“HMRC has three strategic priorities: to improve customer experience; to reduce its operating costs; and to reinvest money from efficiency savings to generate increased tax revenue. There are inherent tensions in reconciling these priorities. We have found good progress by HMRC in reducing costs and meeting its revenue targets. In respect of raising customer service levels to an acceptable standard, it has a much longer way to go. HMRC faces a considerable management challenge if it is to meet its commitments to increase revenue by stepping up its anti-avoidance and anti-fraud activities. It needs to strengthen its own efforts in tackling avoidance. But it also requires the help of legislators and changes in international tax rules, if it is to respond effectively to the ‘borderless’ internet world.”
Amyas Morse, head of the National Audit Office, 2 July 2013
Amyas Morse, the Comptroller and Auditor General, has today issued a report on the 2012-13 accounts of HM Revenue & Customs. The report details progress by HMRC in stabilising and operating the PAYE service and its progress towards the implementation of its new Real Time Information service. The report also covers HMRC’s performance in tackling VAT fraud, and in reducing error and fraud in personal tax credits.
In 2012-13, HMRC received total revenue of £475.6 billion, £1.4 billion (0.3 per cent) more than in in 2011-12. Corporation tax revenue decreased by £0.9 billion. VAT revenue increased by £1.4 billion. Tax revenues for income tax and national insurance decreased by £0.8 billion. The value of debt either written off or ‘remitted’ (not pursued by HMRC for reasons such as hardship or value for money) during the year was £5.3 billion.
PAYE and Real Time Information
HMRC has met its target to be operating a normal PAYE service by March 2013. In line with its commitment to the Public Accounts Committee, HMRC successfully cleared the remaining 6.7 million outstanding end-of-year reconciliations for 2008-09 and 2009-10 by 31 March 2012, cleared the historic open cases relating to 2003-04 to 2007-08 by 31 December 2012, and reconciled the 2010-11 and 2011-12 tax years by March 2013.
The stabilisation of PAYE has cost less than HMRC expected, £78.9 million against an initial estimate of £80.9 million. However, an estimated £953 million of tax has been foregone, relating to tax years 2003-04 to 2009-10, to keep workloads manageable.
HMRC has successfully piloted its new Real Time Information (RTI) system, which enables PAYE information to be captured when payments are made rather than annually.

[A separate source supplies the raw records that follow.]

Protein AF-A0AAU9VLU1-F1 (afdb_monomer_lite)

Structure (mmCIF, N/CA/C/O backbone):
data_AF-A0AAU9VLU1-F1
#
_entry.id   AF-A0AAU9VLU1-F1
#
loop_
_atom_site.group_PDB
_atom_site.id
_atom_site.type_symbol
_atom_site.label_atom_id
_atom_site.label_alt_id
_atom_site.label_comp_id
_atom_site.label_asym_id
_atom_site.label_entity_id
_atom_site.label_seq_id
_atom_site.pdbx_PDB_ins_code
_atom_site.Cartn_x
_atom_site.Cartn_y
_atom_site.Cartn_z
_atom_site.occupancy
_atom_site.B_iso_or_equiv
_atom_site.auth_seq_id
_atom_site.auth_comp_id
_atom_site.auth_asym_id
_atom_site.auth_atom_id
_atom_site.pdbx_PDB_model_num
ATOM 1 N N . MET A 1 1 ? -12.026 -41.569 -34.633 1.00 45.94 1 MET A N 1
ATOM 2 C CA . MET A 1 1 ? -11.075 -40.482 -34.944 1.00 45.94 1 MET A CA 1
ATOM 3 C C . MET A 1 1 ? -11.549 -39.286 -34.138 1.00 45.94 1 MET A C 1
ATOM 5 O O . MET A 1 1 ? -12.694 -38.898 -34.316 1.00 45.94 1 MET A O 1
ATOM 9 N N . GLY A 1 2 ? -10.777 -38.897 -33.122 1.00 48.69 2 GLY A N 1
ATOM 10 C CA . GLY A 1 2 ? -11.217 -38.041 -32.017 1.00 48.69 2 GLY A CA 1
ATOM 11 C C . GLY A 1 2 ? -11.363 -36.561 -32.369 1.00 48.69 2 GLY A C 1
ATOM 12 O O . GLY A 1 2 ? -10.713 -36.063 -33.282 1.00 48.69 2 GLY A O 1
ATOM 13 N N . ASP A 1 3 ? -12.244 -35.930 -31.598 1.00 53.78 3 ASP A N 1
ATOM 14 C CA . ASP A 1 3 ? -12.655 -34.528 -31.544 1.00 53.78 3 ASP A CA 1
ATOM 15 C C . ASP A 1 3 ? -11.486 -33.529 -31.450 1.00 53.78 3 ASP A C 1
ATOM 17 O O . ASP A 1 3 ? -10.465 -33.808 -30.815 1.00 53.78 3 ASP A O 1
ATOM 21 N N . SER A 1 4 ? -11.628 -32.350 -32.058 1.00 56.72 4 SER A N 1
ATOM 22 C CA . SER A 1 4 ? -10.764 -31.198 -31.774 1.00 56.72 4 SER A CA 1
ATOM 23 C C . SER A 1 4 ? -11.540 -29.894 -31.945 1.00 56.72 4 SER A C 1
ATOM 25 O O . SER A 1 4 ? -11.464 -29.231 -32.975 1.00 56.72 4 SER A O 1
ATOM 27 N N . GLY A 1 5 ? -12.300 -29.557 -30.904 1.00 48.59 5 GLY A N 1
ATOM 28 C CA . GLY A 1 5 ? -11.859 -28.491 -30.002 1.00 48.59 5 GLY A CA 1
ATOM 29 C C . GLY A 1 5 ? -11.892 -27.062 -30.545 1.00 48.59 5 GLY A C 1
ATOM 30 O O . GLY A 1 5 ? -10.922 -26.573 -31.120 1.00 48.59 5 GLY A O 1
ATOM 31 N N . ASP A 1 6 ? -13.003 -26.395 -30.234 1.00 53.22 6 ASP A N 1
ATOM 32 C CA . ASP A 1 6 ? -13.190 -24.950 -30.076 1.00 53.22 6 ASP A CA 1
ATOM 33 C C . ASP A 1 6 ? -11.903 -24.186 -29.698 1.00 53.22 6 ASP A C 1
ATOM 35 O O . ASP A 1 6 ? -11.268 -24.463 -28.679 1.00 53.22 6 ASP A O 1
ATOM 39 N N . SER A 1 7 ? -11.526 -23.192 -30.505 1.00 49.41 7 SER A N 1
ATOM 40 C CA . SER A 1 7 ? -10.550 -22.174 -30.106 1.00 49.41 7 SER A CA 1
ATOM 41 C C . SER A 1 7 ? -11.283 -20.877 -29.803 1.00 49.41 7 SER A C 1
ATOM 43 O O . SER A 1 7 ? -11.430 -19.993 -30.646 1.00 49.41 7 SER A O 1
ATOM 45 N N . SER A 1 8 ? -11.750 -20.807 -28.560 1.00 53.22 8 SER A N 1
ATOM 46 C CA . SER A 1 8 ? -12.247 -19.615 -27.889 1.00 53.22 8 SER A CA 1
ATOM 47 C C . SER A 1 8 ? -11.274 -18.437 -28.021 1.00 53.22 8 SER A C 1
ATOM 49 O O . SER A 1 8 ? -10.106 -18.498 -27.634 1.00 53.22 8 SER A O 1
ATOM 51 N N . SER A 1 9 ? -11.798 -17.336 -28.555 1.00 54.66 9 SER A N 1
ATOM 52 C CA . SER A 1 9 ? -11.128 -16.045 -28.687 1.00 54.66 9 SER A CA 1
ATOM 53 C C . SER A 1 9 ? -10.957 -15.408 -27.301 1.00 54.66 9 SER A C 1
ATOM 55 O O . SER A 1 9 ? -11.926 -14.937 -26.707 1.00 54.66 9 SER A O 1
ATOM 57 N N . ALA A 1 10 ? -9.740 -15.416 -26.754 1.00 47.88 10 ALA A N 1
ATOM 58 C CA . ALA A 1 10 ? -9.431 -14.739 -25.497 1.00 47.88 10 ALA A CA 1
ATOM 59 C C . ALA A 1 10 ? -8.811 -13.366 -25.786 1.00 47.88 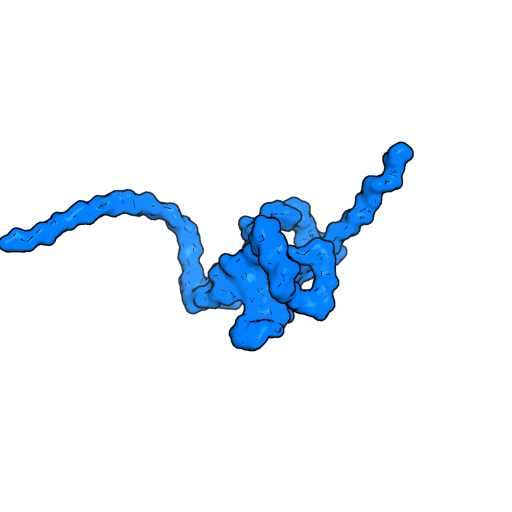10 ALA A C 1
ATOM 61 O O . ALA A 1 10 ? -7.685 -13.263 -26.272 1.00 47.88 10 ALA A O 1
ATOM 62 N N . SER A 1 11 ? -9.573 -12.311 -25.492 1.00 45.94 11 SER A N 1
ATOM 63 C CA . SER A 1 11 ? -9.161 -10.910 -25.584 1.00 45.94 11 SER A CA 1
ATOM 64 C C . SER A 1 11 ? -7.858 -10.645 -24.827 1.00 45.94 11 SER A C 1
ATOM 66 O O . SER A 1 11 ? -7.771 -10.776 -23.605 1.00 45.94 11 SER A O 1
ATOM 68 N N . ASP A 1 12 ? -6.848 -10.235 -25.585 1.00 46.19 12 ASP A N 1
ATOM 69 C CA . ASP A 1 12 ? -5.467 -10.023 -25.167 1.00 46.19 12 ASP A CA 1
ATOM 70 C C . ASP A 1 12 ? -5.329 -8.640 -24.486 1.00 46.19 12 ASP A C 1
ATOM 72 O O . ASP A 1 12 ? -4.821 -7.673 -25.057 1.00 46.19 12 ASP A O 1
ATOM 76 N N . CYS A 1 13 ? -5.833 -8.507 -23.253 1.00 46.66 13 CYS A N 1
ATOM 77 C CA . CYS A 1 13 ? -5.580 -7.337 -22.401 1.00 46.66 13 CYS A CA 1
ATOM 78 C C . CYS A 1 13 ? -4.124 -7.371 -21.908 1.00 46.66 13 CYS A C 1
ATOM 80 O O . CYS A 1 13 ? -3.831 -7.812 -20.796 1.00 46.66 13 CYS A O 1
ATOM 82 N N . ARG A 1 14 ? -3.189 -6.921 -22.751 1.00 46.72 14 ARG A N 1
ATOM 83 C CA . ARG A 1 14 ? -1.751 -6.894 -22.447 1.00 46.72 14 ARG A CA 1
ATOM 84 C C . ARG A 1 14 ? -1.408 -5.832 -21.403 1.00 46.72 14 ARG A C 1
ATOM 86 O O . ARG A 1 14 ? -0.937 -4.745 -21.729 1.00 46.72 14 ARG A O 1
ATOM 93 N N . SER A 1 15 ? -1.577 -6.160 -20.125 1.00 54.78 15 SER A N 1
ATOM 94 C CA . SER A 1 15 ? -0.787 -5.509 -19.077 1.00 54.78 15 SER A CA 1
ATOM 95 C C . SER A 1 15 ? 0.694 -5.868 -19.285 1.00 54.78 15 SER A C 1
ATOM 97 O O . SER A 1 15 ? 0.991 -7.029 -19.577 1.00 54.78 15 SER A O 1
ATOM 99 N N . PRO A 1 16 ? 1.641 -4.917 -19.169 1.00 56.31 16 PRO A N 1
ATOM 100 C CA . PRO A 1 16 ? 3.058 -5.206 -19.359 1.00 56.31 16 PRO A CA 1
ATOM 101 C C . PRO A 1 16 ? 3.512 -6.258 -18.342 1.00 56.31 16 PRO A C 1
ATOM 103 O O . PRO A 1 16 ? 3.607 -5.988 -17.145 1.00 56.31 16 P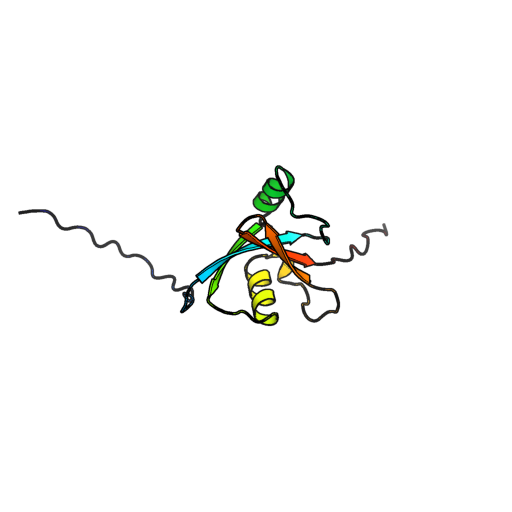RO A O 1
ATOM 106 N N . GLN A 1 17 ? 3.774 -7.476 -18.818 1.00 53.84 17 GLN A N 1
ATOM 107 C CA . GLN A 1 17 ? 4.295 -8.539 -17.968 1.00 53.84 17 GLN A CA 1
ATOM 108 C C . GLN A 1 17 ? 5.748 -8.220 -17.584 1.00 53.84 17 GLN A C 1
ATOM 110 O O . GLN A 1 17 ? 6.563 -7.893 -18.456 1.00 53.84 17 GLN A O 1
ATOM 115 N N . PRO A 1 18 ? 6.106 -8.300 -16.292 1.00 53.09 18 PRO A N 1
ATOM 116 C CA . PRO A 1 18 ? 7.460 -8.008 -15.850 1.00 53.09 18 PRO A CA 1
ATOM 117 C C . PRO A 1 18 ? 8.455 -9.016 -16.445 1.00 53.09 18 PRO A C 1
ATOM 119 O O . PRO A 1 18 ? 8.353 -10.220 -16.221 1.00 53.09 18 PRO A O 1
ATOM 122 N N . LYS A 1 19 ? 9.456 -8.525 -17.187 1.00 52.19 19 LYS A N 1
ATOM 123 C CA . LYS A 1 19 ? 10.571 -9.338 -17.702 1.00 52.19 19 LYS A CA 1
ATOM 124 C C . LYS A 1 19 ? 11.541 -9.664 -16.554 1.00 52.19 19 LYS A C 1
ATOM 126 O O . LYS A 1 19 ? 12.410 -8.860 -16.234 1.00 52.19 19 LYS A O 1
ATOM 131 N N . GLY A 1 20 ? 11.377 -10.817 -15.901 1.00 60.84 20 GLY A N 1
ATOM 132 C CA . GLY A 1 20 ? 12.269 -11.313 -14.838 1.00 60.84 20 GLY A CA 1
ATOM 133 C C . GLY A 1 20 ? 11.544 -12.142 -13.771 1.00 60.84 20 GLY A C 1
ATOM 134 O O . GLY A 1 20 ? 10.331 -12.312 -13.839 1.00 60.84 20 GLY A O 1
ATOM 135 N N . ARG A 1 21 ? 12.271 -12.654 -12.760 1.00 65.44 21 ARG A N 1
ATOM 136 C CA . ARG A 1 21 ? 11.649 -13.325 -11.599 1.00 65.44 21 ARG A CA 1
ATOM 137 C C . ARG A 1 21 ? 10.735 -12.328 -10.877 1.00 65.44 21 ARG A C 1
ATOM 139 O O . ARG A 1 21 ? 11.219 -11.436 -10.177 1.00 65.44 21 ARG A O 1
ATOM 146 N N . SER A 1 22 ? 9.426 -12.468 -11.059 1.00 68.31 22 SER A N 1
ATOM 147 C CA . SER A 1 22 ? 8.429 -11.699 -10.321 1.00 68.31 22 SER A CA 1
ATOM 148 C C . SER A 1 22 ? 8.357 -12.210 -8.889 1.00 68.31 22 SER A C 1
ATOM 150 O O . SER A 1 22 ? 8.194 -13.407 -8.657 1.00 68.31 22 SER A O 1
ATOM 152 N N . THR A 1 23 ? 8.471 -11.312 -7.917 1.00 75.00 23 THR A N 1
ATOM 153 C CA . THR A 1 23 ? 8.193 -11.628 -6.517 1.00 75.00 23 THR A CA 1
ATOM 154 C C . THR A 1 23 ? 6.895 -10.949 -6.117 1.00 75.00 23 THR A C 1
ATOM 156 O O . THR A 1 23 ? 6.774 -9.733 -6.251 1.00 75.00 23 THR A O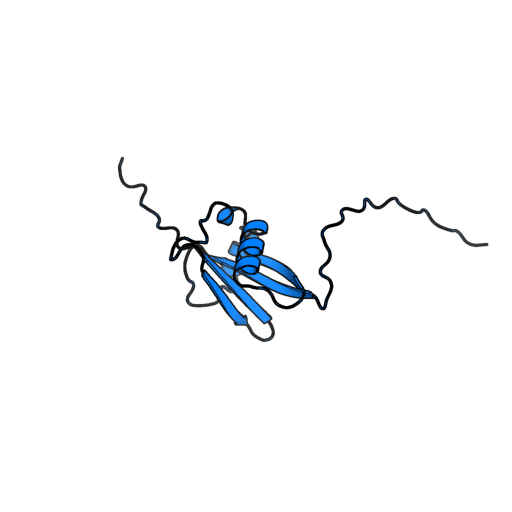 1
ATOM 159 N N . ASN A 1 24 ? 5.948 -11.714 -5.581 1.00 79.94 24 ASN A N 1
ATOM 160 C CA . ASN A 1 24 ? 4.743 -11.143 -4.990 1.00 79.94 24 ASN A CA 1
ATOM 161 C C . ASN A 1 24 ? 5.093 -10.459 -3.672 1.00 79.94 24 ASN A C 1
ATOM 163 O O . ASN A 1 24 ? 5.747 -11.046 -2.803 1.00 79.94 24 ASN A O 1
ATOM 167 N N . LYS A 1 25 ? 4.683 -9.199 -3.541 1.00 82.06 25 LYS A N 1
ATOM 168 C CA . LYS A 1 25 ? 4.833 -8.403 -2.328 1.00 82.06 25 LYS A CA 1
ATOM 169 C C . LYS A 1 25 ? 3.471 -7.942 -1.862 1.00 82.06 25 LYS A C 1
ATOM 171 O O . LYS A 1 25 ? 2.684 -7.437 -2.654 1.00 82.06 25 LYS A O 1
ATOM 176 N N . VAL A 1 26 ? 3.239 -8.050 -0.563 1.00 86.69 26 VAL A N 1
ATOM 177 C CA . VAL A 1 26 ? 2.004 -7.555 0.034 1.00 86.69 26 VAL A CA 1
ATOM 178 C C . VAL A 1 26 ? 2.214 -6.116 0.475 1.00 86.69 26 VAL A C 1
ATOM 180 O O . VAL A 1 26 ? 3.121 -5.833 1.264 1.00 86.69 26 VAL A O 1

However, limitations in the scope of the pilot mean that some of the system functionality, such as end of tax year reconciliations, are being tested in 2013-14. The RTI system is being rolled out to employers from April 2013 and the RTI programme budget does not include contingency for any significant extra development costs.
The financial and accounting systems supporting RTI are not yet fully accredited because a number of issues were identified during the pilot. The issues identified do not affect an employer’s ability to submit data to HMRC but do weaken its ability to produce and report financial information on PAYE. The NAO recommends that HMRC urgently address these weaknesses.
Tackling VAT fraud
HMRC has estimated that the tax gap for VAT in 2010-11 was £9.6 billion (30 per cent of the total estimated tax gap of £32 billion). HMRC has made good use of intelligence to respond to the risks of VAT fraud and its checks prevented £579 million of erroneous and fraudulent repayments in 2012-13, but it does not carry out comprehensive real-time checks across all VAT returns. The NAO also found that HMRC has yet to produce a comprehensive plan to react to the emerging threat of VAT losses due to online trading. It has helped to ensure legislative change to close existing VAT loopholes and launched a series of initiatives, but overall HMRC has shown less urgency in developing its operational response to this threat.

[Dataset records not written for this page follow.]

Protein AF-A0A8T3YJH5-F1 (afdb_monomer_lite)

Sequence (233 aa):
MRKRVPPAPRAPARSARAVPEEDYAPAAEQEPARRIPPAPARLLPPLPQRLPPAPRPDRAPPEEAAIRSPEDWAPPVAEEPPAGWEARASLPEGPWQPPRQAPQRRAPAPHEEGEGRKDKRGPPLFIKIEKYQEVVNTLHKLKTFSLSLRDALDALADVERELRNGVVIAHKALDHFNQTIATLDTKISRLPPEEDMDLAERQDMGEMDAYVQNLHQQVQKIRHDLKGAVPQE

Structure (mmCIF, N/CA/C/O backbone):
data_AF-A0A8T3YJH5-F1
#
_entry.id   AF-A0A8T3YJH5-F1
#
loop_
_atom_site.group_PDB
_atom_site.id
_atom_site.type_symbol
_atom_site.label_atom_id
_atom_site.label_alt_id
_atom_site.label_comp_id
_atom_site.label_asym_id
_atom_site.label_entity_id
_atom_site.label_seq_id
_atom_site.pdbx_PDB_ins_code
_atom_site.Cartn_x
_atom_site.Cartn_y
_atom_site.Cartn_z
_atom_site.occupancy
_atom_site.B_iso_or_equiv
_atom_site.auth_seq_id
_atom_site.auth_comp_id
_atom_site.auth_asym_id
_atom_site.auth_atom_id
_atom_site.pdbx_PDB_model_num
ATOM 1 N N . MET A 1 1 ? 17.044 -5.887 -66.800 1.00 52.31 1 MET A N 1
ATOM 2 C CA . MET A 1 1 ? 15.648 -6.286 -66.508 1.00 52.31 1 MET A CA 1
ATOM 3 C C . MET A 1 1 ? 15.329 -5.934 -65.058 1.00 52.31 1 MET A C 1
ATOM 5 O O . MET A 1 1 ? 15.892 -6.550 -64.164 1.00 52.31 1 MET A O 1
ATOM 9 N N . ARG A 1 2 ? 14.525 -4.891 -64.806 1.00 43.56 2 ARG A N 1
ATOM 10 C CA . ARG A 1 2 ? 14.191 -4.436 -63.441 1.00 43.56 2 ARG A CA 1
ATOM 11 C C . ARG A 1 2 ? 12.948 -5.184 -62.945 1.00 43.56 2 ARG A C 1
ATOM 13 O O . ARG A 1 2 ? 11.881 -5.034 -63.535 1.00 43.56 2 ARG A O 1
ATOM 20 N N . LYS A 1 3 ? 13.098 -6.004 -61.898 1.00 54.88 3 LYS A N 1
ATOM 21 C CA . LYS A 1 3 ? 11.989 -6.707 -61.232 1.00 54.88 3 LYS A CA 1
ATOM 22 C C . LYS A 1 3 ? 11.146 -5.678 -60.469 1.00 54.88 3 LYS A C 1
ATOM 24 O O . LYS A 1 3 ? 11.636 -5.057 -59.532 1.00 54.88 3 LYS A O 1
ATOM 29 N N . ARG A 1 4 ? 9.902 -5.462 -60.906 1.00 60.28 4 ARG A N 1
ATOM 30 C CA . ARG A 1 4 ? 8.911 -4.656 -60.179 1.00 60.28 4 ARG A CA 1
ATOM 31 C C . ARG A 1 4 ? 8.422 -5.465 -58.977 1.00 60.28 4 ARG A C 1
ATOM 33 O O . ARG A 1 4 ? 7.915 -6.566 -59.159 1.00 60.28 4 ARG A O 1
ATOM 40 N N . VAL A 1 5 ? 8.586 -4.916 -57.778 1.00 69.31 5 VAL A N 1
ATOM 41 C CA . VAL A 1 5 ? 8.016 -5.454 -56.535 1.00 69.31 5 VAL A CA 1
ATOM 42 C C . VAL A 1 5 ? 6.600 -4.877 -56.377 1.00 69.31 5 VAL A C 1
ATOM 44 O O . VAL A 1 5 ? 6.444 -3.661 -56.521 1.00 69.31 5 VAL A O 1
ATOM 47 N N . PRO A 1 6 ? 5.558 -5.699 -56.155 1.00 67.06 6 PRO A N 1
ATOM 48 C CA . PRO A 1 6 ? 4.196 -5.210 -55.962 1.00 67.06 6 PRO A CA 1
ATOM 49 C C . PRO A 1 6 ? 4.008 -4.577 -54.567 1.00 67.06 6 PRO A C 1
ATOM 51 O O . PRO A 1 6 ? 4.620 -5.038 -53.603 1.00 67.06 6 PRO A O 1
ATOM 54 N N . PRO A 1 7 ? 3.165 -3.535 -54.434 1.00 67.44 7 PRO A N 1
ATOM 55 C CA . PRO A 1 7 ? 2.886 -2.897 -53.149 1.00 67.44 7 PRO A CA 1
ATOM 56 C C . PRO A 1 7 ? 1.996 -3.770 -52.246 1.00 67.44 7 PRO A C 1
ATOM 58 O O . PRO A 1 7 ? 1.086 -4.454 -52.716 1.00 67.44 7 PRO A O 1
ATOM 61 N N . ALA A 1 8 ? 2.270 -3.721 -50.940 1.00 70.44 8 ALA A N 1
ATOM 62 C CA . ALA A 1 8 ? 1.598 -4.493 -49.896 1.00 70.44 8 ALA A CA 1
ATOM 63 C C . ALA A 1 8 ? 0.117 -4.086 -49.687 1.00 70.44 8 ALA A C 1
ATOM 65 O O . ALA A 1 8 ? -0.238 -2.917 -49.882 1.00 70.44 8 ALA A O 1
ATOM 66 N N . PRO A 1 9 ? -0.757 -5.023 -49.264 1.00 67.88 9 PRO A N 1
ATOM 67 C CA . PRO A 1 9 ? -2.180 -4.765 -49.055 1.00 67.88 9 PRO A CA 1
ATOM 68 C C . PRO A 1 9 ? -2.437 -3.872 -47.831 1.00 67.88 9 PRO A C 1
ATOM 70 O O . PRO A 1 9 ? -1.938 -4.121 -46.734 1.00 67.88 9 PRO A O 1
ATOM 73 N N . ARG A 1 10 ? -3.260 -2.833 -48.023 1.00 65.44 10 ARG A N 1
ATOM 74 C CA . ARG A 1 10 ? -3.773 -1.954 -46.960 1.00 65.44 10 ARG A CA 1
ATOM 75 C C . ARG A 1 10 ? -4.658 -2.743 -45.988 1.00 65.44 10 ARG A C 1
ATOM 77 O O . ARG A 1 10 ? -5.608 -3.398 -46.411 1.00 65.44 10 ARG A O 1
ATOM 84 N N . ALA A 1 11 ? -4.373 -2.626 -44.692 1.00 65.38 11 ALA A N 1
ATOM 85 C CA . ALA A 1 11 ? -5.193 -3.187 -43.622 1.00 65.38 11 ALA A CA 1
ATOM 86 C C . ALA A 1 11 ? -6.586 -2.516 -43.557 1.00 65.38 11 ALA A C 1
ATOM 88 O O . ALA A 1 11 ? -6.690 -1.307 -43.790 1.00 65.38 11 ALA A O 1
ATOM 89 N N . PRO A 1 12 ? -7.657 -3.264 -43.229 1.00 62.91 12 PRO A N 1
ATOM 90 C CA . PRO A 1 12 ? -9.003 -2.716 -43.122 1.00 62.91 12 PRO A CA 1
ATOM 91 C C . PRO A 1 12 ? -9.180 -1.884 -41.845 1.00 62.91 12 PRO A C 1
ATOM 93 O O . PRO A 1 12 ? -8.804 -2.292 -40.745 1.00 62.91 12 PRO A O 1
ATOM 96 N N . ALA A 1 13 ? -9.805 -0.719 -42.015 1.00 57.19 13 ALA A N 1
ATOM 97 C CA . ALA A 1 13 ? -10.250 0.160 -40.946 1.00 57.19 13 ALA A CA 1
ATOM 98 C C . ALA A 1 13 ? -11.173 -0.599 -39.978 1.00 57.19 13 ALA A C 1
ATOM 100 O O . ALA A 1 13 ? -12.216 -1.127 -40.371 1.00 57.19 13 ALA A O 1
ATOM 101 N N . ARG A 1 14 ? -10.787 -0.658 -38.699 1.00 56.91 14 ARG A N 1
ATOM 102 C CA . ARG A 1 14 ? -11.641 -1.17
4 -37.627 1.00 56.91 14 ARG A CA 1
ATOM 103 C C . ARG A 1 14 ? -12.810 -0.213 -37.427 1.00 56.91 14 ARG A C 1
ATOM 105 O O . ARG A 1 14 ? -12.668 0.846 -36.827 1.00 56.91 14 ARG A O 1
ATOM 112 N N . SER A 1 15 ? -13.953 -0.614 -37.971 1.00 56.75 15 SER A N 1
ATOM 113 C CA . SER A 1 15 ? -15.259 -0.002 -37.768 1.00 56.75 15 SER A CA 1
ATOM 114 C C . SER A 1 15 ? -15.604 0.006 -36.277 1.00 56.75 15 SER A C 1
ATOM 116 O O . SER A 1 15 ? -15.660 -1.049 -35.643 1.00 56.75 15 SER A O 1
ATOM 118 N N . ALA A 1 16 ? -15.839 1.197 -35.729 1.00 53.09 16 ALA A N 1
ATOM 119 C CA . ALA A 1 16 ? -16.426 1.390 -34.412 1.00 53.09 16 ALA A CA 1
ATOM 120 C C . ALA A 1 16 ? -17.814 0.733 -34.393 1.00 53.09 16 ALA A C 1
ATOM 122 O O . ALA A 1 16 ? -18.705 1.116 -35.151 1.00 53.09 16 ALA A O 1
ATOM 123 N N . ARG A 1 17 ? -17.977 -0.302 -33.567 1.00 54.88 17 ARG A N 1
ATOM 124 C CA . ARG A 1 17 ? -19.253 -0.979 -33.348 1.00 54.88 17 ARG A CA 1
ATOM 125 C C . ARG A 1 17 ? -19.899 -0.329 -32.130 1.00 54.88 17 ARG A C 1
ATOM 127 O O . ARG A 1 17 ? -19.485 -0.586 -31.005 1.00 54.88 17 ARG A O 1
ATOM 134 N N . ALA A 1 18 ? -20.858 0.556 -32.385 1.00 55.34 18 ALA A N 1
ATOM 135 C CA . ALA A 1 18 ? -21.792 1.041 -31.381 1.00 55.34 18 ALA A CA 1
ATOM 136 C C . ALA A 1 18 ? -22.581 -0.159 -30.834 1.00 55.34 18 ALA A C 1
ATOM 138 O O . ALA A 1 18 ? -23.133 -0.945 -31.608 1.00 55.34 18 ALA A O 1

The NAO recommends HMRC considers the costs and benefits of enhanced risk profiling of VAT payment returns, and also recommends that HMRC increase the urgency with which it is responding to the fraud risks posed by internet traders.
Personal tax credits
The C&AG has qualified his audit opinion on HMRC’s 2012-13 resource accounts because of material levels of error and fraud in the payments of personal tax credits. In 2011-12 (the latest year for which figures are available), HMRC overpaid between £1.9 billion and £2.3 billion to claimants because of error and fraud, and underpaid between £170 million and £360 million to claimants because of error. The 2011-12 estimate of error and fraud is 7.3 per cent, the lowest since the current personal tax credits scheme was introduced in 2003-04.
Tax credits debts stood at £4.8 billion at 31 March 2013 (up £0.8 billion from a year earlier). HMRC has undertaken a detailed analysis of its success in pursuing debts and believes that only 31 per cent of the balance is likely to be recovered.
The NAO recommends that HMRC build on its successful approach in tackling error and fraud in tax credits. It also needs to look closely at the collectability of its debts and, where it is not value for money to pursue these, write them off.